Of the nearly four million square miles of the Dominion of Canada, I have strolled but a handful; but I have savored those few, and wish to celebrate them here, starting with old cold massive granitic Montréal, one of those world-cities of a character independent of their host countries, but somehow also incarnations and exemplars and distillations of their national energies at the same time; so that in the winding streets and narrow alleys of that ancient citadel on a hill (or more accurately three hills, Royal, Murray, and West), you can hear the various languages of conquest and commerce, and see hints and intimations of the Abenaki and Micmac and Huron people, who lived there for thousands of years, and sense the burl and prim and pride of the citizens today, their sports and literature, their fads and furies, their deep conviction that there is Mother Montréal, and then there are some other cities in Canada, collectively gazing up at Montréal covetously, or angrily, or worshipfully, or bitterly, or all of the above at once, each pretender mouthing tinny civic trumpery, but secretly in its dark urban heart wishing it could be the ancient city of stone on Colline de la Croix, the mountain of the cross.
And I sing Vancouver, sprawling and moist and salty and alive with the myriad languages of the Pacific, seaport to the Far East, capital of a tremendous wilderness of rock and rain stretching from the densest wettest forests on earth to the Kingdom of the Ice, ruled by pale bears and the weak and fitful sun.
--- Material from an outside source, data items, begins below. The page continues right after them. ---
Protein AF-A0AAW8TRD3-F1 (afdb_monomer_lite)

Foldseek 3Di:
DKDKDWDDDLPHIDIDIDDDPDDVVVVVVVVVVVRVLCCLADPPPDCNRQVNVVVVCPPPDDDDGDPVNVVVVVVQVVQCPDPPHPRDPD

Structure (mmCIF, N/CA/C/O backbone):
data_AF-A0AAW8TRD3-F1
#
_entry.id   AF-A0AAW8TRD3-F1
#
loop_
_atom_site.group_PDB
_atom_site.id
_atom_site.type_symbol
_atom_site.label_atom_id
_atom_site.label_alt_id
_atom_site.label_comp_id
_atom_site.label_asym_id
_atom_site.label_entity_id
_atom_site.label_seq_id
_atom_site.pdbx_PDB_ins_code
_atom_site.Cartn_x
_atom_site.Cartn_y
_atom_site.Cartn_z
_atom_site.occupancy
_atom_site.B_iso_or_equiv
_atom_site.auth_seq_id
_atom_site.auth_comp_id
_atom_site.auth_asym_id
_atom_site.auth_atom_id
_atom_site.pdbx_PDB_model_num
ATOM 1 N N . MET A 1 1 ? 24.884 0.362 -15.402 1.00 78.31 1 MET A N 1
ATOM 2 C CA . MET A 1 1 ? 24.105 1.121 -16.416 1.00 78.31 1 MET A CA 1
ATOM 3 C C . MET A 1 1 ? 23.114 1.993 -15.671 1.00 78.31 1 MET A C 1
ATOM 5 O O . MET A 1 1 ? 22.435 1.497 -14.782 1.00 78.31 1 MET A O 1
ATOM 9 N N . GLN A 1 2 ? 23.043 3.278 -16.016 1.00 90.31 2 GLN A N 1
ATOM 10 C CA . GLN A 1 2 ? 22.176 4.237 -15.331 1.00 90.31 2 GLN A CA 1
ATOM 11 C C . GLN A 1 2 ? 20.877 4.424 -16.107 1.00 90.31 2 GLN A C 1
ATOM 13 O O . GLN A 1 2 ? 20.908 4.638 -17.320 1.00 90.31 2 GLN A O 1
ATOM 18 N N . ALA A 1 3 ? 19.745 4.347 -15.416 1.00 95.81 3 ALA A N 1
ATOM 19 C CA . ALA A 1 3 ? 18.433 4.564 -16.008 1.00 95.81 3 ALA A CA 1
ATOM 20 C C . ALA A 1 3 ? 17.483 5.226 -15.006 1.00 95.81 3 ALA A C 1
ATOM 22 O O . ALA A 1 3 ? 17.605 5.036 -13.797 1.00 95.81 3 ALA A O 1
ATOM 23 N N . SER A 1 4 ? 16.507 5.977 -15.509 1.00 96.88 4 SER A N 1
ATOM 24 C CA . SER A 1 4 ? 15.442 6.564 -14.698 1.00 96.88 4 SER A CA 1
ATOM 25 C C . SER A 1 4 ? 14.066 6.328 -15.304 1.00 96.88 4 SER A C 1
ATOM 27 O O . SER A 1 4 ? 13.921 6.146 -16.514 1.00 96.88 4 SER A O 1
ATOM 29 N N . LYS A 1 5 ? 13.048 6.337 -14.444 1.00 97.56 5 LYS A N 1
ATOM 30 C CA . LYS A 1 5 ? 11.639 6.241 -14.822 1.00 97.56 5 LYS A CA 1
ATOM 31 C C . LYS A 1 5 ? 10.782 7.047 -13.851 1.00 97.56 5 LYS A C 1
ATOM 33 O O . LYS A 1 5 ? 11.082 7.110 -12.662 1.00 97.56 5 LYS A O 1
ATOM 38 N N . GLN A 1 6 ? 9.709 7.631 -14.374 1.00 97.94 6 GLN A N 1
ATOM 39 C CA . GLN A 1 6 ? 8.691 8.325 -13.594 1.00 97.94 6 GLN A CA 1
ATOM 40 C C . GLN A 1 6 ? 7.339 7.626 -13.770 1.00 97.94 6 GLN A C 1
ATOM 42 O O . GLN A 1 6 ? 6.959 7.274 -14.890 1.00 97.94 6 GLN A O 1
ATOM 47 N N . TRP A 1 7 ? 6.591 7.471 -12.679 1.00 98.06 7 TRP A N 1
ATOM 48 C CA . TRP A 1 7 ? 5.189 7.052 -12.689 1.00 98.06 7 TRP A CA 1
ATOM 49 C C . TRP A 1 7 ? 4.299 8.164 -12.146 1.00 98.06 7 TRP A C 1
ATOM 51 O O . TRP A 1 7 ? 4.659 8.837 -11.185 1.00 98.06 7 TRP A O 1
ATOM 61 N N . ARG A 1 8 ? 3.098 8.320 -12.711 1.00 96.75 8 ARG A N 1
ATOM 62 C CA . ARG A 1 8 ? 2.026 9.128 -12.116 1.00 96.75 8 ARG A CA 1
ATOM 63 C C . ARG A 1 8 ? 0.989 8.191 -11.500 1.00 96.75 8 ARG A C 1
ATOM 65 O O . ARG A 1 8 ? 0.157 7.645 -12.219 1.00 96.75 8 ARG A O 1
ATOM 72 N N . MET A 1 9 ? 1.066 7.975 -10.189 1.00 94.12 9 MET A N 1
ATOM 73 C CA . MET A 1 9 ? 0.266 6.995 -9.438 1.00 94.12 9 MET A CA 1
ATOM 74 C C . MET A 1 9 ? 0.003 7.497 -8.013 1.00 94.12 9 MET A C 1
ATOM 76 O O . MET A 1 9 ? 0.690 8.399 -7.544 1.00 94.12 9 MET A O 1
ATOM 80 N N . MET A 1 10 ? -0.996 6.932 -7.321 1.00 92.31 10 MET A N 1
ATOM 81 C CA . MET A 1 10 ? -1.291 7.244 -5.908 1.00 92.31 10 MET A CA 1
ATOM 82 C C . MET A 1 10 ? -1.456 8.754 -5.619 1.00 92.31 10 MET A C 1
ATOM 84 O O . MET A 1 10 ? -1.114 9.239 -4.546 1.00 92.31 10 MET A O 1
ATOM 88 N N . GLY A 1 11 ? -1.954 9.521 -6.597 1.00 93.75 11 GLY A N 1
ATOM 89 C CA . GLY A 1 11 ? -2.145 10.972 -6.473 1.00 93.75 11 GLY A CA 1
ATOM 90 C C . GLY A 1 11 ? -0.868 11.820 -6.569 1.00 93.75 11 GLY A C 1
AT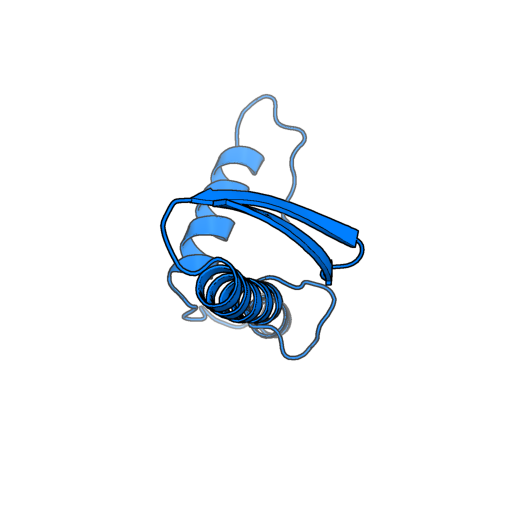OM 91 O O . GLY A 1 11 ? -0.938 13.023 -6.334 1.00 93.75 11 GLY A O 1
ATOM 92 N N . THR A 1 12 ? 0.276 11.237 -6.937 1.00 96.12 12 THR A N 1
ATOM 93 C CA . THR A 1 12 ? 1.573 11.926 -7.015 1.00 96.12 12 THR A CA 1
ATOM 94 C C . THR A 1 12 ? 2.404 11.471 -8.226 1.00 96.12 12 THR A C 1
ATOM 96 O O . THR A 1 12 ? 1.963 10.649 -9.037 1.00 96.12 12 THR A O 1
ATOM 99 N N . PHE A 1 13 ? 3.605 12.033 -8.366 1.00 97.81 13 PHE A N 1
ATOM 100 C CA . PHE A 1 13 ? 4.670 11.511 -9.216 1.00 97.81 13 PHE A CA 1
ATOM 101 C C . PHE A 1 13 ? 5.666 10.715 -8.364 1.00 97.81 13 PHE A C 1
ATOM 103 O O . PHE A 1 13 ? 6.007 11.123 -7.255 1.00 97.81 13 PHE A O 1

And bustling Victoria, once the last outpost of imperial England and now happily capital of its own huge island. And Jasper and Banff, brisk and bracing and icy and grinning and filled with laughter and money. And Calgary the king of wheat, and Toronto the queen of music, and Ottawa and Québec shrill with politics, and the thrumming cities of the plains, Winnipeg and Edmonton and Regina and Saskatoon, and the cities of the sea, Saint John and Halifax and Nainamo, and the villages of the furthest north, with names that mean the place that never thaws, and the place of two startled people, and the place where people find things, and the place with no dawn, and the place where gulls come to rest.
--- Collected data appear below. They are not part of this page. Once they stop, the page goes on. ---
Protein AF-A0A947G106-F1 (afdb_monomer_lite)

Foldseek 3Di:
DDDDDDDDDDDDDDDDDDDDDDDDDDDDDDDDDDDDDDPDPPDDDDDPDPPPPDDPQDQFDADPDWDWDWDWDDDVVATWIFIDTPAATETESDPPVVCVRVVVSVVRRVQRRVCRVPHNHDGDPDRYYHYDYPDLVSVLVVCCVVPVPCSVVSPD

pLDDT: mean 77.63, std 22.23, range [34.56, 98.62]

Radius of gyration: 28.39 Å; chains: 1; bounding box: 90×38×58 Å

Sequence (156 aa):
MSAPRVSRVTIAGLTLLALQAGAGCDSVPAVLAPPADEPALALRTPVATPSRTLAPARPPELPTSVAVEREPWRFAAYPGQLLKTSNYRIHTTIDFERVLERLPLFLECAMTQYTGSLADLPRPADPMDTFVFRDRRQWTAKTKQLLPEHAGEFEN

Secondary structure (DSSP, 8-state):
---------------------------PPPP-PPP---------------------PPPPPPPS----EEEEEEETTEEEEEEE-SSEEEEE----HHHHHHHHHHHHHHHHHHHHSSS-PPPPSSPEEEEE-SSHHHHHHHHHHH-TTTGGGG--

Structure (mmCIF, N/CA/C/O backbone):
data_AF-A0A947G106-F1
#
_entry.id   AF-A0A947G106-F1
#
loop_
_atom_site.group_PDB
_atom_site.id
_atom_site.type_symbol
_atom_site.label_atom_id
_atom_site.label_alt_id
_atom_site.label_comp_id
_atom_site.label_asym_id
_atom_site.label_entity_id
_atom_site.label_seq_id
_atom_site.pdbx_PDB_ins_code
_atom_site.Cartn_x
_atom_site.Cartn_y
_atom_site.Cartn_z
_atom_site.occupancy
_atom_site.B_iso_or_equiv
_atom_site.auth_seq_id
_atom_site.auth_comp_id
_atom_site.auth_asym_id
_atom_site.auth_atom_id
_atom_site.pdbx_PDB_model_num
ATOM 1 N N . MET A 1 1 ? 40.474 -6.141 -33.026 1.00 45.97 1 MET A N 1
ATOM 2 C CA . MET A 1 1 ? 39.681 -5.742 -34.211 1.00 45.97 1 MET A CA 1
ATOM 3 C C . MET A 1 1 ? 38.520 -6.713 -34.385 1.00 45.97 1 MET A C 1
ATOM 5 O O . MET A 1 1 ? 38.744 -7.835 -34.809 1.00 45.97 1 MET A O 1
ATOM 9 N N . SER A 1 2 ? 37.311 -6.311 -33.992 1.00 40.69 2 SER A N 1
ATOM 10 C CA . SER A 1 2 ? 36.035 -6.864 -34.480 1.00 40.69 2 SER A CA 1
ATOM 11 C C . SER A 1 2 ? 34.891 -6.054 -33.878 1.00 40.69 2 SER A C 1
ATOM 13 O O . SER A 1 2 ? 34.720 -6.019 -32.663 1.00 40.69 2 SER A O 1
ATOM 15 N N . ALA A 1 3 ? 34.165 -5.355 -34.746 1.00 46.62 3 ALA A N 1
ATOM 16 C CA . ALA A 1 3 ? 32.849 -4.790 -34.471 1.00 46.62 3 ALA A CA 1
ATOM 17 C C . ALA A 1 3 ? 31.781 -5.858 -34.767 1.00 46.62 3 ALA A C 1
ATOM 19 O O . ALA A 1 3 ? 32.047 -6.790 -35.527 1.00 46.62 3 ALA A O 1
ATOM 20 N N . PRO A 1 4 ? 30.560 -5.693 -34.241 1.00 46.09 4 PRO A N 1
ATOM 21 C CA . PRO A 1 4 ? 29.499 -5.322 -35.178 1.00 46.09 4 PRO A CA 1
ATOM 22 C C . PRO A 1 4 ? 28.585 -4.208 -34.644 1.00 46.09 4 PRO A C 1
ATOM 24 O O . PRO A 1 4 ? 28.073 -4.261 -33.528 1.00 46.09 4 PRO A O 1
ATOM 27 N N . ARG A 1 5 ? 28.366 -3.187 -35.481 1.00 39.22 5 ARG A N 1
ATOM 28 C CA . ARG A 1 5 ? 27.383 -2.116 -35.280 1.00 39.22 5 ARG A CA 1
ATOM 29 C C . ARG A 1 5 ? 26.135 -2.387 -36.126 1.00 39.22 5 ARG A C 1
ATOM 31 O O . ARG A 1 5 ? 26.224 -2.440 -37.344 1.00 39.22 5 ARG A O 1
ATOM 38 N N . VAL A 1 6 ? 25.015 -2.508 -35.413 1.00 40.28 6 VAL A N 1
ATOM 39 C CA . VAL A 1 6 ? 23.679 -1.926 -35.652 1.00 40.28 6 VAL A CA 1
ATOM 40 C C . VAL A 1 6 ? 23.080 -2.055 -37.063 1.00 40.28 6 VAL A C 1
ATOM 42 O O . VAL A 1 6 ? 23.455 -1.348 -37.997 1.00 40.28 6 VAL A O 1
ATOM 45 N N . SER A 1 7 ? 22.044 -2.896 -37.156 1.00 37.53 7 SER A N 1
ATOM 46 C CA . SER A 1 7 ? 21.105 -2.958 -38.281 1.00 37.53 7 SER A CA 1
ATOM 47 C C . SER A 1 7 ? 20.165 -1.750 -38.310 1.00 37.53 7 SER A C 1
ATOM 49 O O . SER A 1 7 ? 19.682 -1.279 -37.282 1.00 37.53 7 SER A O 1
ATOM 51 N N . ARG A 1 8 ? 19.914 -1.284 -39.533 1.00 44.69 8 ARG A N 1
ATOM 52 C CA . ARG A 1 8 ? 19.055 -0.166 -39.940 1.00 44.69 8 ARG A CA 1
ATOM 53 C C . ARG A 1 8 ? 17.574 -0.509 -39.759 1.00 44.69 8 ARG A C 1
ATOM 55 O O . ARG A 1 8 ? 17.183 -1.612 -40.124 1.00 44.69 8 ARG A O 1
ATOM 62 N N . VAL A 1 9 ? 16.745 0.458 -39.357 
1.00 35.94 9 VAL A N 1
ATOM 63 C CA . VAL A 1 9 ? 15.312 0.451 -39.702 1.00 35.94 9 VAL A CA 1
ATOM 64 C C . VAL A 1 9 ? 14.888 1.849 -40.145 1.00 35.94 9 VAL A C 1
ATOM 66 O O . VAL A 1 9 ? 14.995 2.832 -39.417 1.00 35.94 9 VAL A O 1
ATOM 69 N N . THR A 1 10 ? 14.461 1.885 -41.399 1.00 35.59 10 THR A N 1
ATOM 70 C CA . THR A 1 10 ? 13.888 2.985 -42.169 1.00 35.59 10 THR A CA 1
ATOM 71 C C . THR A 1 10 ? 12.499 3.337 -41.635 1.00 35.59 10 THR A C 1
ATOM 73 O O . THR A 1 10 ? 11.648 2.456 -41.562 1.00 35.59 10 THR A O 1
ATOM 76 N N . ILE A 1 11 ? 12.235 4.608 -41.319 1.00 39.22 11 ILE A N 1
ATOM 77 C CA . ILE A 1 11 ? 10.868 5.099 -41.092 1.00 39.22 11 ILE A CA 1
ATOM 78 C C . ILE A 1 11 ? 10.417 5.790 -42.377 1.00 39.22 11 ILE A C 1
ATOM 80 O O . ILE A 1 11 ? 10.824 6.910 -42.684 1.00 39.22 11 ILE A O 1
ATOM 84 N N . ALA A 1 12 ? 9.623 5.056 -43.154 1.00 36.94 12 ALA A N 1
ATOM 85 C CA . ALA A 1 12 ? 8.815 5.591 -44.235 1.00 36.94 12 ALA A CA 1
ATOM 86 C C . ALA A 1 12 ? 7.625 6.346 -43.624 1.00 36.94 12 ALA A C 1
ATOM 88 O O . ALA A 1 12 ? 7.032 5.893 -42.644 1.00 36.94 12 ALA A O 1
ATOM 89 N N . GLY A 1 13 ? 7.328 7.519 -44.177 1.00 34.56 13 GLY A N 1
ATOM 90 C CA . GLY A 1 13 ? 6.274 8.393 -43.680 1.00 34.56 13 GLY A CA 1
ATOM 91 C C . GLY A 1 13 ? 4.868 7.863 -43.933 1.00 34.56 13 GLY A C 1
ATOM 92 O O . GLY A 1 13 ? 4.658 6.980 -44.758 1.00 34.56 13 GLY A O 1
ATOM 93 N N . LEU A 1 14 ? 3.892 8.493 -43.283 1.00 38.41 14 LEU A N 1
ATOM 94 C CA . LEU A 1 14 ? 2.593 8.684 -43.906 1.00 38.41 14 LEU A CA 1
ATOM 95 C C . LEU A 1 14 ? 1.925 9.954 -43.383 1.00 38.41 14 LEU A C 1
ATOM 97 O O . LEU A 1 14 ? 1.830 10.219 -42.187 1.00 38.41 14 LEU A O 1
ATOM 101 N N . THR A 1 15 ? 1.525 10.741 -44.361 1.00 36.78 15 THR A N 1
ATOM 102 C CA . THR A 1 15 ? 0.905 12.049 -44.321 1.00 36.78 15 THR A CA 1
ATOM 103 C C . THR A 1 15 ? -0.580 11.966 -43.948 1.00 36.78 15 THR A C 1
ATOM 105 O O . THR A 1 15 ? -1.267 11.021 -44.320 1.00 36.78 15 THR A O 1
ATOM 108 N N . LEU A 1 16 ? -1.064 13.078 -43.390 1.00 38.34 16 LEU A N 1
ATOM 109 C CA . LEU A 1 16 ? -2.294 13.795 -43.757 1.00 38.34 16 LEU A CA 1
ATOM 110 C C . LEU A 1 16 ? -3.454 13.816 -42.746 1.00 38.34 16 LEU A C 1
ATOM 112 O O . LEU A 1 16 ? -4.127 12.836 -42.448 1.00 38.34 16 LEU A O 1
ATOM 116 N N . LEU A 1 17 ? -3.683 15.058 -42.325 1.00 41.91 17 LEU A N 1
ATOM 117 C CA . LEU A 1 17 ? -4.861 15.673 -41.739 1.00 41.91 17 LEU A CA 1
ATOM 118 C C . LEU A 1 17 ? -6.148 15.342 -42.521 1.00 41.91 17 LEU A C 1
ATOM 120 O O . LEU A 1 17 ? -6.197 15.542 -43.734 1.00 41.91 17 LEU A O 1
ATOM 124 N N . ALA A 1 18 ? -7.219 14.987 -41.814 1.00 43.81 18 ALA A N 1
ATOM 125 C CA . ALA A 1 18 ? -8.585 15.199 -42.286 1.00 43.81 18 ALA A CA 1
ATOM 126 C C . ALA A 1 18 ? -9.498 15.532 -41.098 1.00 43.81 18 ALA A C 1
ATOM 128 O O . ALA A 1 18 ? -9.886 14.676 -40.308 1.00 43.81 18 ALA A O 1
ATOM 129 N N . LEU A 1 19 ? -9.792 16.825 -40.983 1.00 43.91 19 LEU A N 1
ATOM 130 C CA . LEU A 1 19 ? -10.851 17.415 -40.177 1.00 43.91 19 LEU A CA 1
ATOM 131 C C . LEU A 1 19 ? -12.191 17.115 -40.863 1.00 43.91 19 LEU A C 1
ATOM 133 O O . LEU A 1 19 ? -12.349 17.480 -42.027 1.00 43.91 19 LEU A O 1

As can be said of any vast country, there are so many Canadas, each arisen from geology and weather, wind and war, story and savagery, and no one place encompasses or explains them all; but each of its thousand stories of place and people is a crucial thread in the national fabric. Like many other countries, it began as a story filled with uncountable millions of beings, none of them human, until the arrival finally of people with spears and boats, flooding in behind retreating seas of ice; and then more people with their new languages and gods and weapons, and wars over which power far away would control the virginal market, and finally a quiet national independence, achieved with patience and guile rather than bullets and beheadings; and now there is the Dominion of Canada, a tremendous story rimmed by ice and salt water, shoulder-to shoulder with an enormous muscular disputatious cousin, so often a friend and as often a disgruntled and testy and impetuous and violent neighbor.
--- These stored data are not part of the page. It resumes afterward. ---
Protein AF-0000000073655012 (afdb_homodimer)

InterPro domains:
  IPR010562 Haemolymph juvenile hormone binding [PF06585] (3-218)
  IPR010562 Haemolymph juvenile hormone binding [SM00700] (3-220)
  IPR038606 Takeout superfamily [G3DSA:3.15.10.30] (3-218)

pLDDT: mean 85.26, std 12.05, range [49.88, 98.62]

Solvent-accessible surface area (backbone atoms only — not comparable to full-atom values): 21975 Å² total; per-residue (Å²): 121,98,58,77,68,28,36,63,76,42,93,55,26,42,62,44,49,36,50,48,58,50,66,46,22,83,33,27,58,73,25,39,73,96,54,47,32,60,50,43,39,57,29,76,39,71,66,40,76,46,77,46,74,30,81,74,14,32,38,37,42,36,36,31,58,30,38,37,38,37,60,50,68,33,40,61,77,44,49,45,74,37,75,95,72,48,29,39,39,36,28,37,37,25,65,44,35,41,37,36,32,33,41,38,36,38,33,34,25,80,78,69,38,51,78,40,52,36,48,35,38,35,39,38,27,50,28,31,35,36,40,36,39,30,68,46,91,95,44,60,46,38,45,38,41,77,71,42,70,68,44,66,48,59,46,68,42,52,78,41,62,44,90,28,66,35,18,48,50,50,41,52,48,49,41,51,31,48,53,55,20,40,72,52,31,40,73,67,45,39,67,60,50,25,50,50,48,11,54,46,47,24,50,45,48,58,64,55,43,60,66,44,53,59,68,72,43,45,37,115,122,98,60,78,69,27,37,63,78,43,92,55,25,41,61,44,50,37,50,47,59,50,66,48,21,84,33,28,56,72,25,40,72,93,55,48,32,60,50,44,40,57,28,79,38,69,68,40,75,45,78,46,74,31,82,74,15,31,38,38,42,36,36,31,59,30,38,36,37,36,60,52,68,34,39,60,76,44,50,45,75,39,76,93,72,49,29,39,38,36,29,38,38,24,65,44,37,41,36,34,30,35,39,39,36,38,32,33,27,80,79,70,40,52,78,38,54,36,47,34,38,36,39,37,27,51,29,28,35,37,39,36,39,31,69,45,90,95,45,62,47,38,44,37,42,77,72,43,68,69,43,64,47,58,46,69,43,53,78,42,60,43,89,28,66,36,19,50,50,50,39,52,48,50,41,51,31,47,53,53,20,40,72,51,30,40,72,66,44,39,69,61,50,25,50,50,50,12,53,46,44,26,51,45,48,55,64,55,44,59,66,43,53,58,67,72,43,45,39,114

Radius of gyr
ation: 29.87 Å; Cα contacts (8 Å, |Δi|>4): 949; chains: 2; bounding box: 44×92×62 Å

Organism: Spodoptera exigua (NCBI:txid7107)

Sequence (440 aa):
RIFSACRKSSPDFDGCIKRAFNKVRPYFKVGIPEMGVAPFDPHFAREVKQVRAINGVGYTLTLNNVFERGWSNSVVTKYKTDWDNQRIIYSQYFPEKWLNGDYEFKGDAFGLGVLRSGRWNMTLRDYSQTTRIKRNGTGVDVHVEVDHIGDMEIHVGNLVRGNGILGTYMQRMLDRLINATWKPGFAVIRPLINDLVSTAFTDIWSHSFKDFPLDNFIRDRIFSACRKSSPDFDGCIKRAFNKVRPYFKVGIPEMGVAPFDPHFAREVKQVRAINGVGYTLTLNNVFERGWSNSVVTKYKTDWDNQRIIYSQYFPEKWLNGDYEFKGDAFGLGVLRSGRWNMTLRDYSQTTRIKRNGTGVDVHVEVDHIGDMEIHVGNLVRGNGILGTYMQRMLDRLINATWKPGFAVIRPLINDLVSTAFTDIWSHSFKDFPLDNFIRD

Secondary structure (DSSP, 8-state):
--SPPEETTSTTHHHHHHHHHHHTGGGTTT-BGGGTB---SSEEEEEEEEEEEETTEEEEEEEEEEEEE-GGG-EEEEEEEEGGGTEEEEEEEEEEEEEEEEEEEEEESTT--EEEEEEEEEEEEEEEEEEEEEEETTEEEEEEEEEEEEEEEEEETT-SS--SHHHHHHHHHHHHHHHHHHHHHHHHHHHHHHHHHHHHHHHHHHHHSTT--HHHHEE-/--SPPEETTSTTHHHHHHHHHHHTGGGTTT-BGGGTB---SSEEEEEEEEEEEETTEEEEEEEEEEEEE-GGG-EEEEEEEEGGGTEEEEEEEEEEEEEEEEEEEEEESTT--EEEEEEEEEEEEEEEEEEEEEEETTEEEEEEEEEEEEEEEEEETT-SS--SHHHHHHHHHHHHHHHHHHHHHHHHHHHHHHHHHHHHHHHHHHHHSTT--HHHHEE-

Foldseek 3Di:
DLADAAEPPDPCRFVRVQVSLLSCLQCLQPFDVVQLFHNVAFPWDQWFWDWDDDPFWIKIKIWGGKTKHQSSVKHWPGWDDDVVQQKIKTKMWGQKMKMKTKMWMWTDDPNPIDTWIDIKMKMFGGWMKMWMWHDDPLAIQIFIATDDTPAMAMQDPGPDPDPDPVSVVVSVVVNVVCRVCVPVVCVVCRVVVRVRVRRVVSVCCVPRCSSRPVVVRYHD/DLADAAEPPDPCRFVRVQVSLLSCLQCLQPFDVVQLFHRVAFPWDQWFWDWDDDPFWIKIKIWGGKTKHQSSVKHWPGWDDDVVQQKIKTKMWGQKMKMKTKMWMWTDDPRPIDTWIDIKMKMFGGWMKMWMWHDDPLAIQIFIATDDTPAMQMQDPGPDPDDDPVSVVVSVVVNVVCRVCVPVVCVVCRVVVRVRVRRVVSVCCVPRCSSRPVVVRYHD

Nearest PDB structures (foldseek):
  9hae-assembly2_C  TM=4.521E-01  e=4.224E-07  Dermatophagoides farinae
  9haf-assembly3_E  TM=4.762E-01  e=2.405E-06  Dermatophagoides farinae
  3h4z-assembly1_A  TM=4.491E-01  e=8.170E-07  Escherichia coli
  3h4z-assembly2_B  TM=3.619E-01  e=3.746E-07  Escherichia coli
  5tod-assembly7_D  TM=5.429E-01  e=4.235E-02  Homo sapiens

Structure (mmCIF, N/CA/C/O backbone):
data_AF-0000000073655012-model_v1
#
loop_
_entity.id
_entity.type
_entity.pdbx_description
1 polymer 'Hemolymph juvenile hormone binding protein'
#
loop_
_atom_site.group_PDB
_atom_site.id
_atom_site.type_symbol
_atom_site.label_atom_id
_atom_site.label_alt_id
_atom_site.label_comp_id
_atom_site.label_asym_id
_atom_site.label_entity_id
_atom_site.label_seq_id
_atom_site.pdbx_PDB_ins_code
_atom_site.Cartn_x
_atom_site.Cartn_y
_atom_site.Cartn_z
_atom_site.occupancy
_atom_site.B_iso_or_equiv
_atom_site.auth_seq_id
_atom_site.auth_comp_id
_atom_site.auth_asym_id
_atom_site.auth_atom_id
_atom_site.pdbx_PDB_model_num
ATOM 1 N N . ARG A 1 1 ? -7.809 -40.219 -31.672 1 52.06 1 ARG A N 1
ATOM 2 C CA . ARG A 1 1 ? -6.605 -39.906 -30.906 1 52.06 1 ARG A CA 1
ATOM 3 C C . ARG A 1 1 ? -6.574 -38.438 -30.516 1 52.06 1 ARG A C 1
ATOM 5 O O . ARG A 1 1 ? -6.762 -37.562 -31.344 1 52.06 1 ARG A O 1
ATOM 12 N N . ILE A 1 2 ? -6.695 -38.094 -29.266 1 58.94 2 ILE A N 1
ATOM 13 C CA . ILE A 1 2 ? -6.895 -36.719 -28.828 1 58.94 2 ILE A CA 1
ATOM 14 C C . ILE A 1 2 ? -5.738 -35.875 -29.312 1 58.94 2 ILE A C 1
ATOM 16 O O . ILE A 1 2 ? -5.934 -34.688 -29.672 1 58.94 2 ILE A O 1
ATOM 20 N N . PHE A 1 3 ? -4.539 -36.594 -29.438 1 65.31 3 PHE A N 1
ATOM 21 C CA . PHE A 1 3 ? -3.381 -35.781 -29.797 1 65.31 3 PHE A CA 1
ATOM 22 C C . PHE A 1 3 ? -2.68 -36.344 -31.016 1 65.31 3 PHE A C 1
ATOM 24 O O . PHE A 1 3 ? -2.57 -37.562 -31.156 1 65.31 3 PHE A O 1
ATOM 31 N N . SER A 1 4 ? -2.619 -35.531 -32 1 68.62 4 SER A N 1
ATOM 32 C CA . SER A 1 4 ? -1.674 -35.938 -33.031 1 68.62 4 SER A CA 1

Two immense nations share the continent once called Turtle Island by its first peoples, and for all the seethe of competition and screech of disparate opinion about this and that, they share it with general respect and affection, and a sort of clannish pleasure. Not once have we been to war; many times we have gone to war together; many millions of our citizens have peaceably wandered back and forth over the imaginary line between us; and not even the most fervid mania can imagine a time when we will not be teammates on our fifth of the blessed earth. Rarely do we salute and celebrate each other as cousins, friends, partners; let us do so today, with gratitude, with a song in our hearts, with a smile.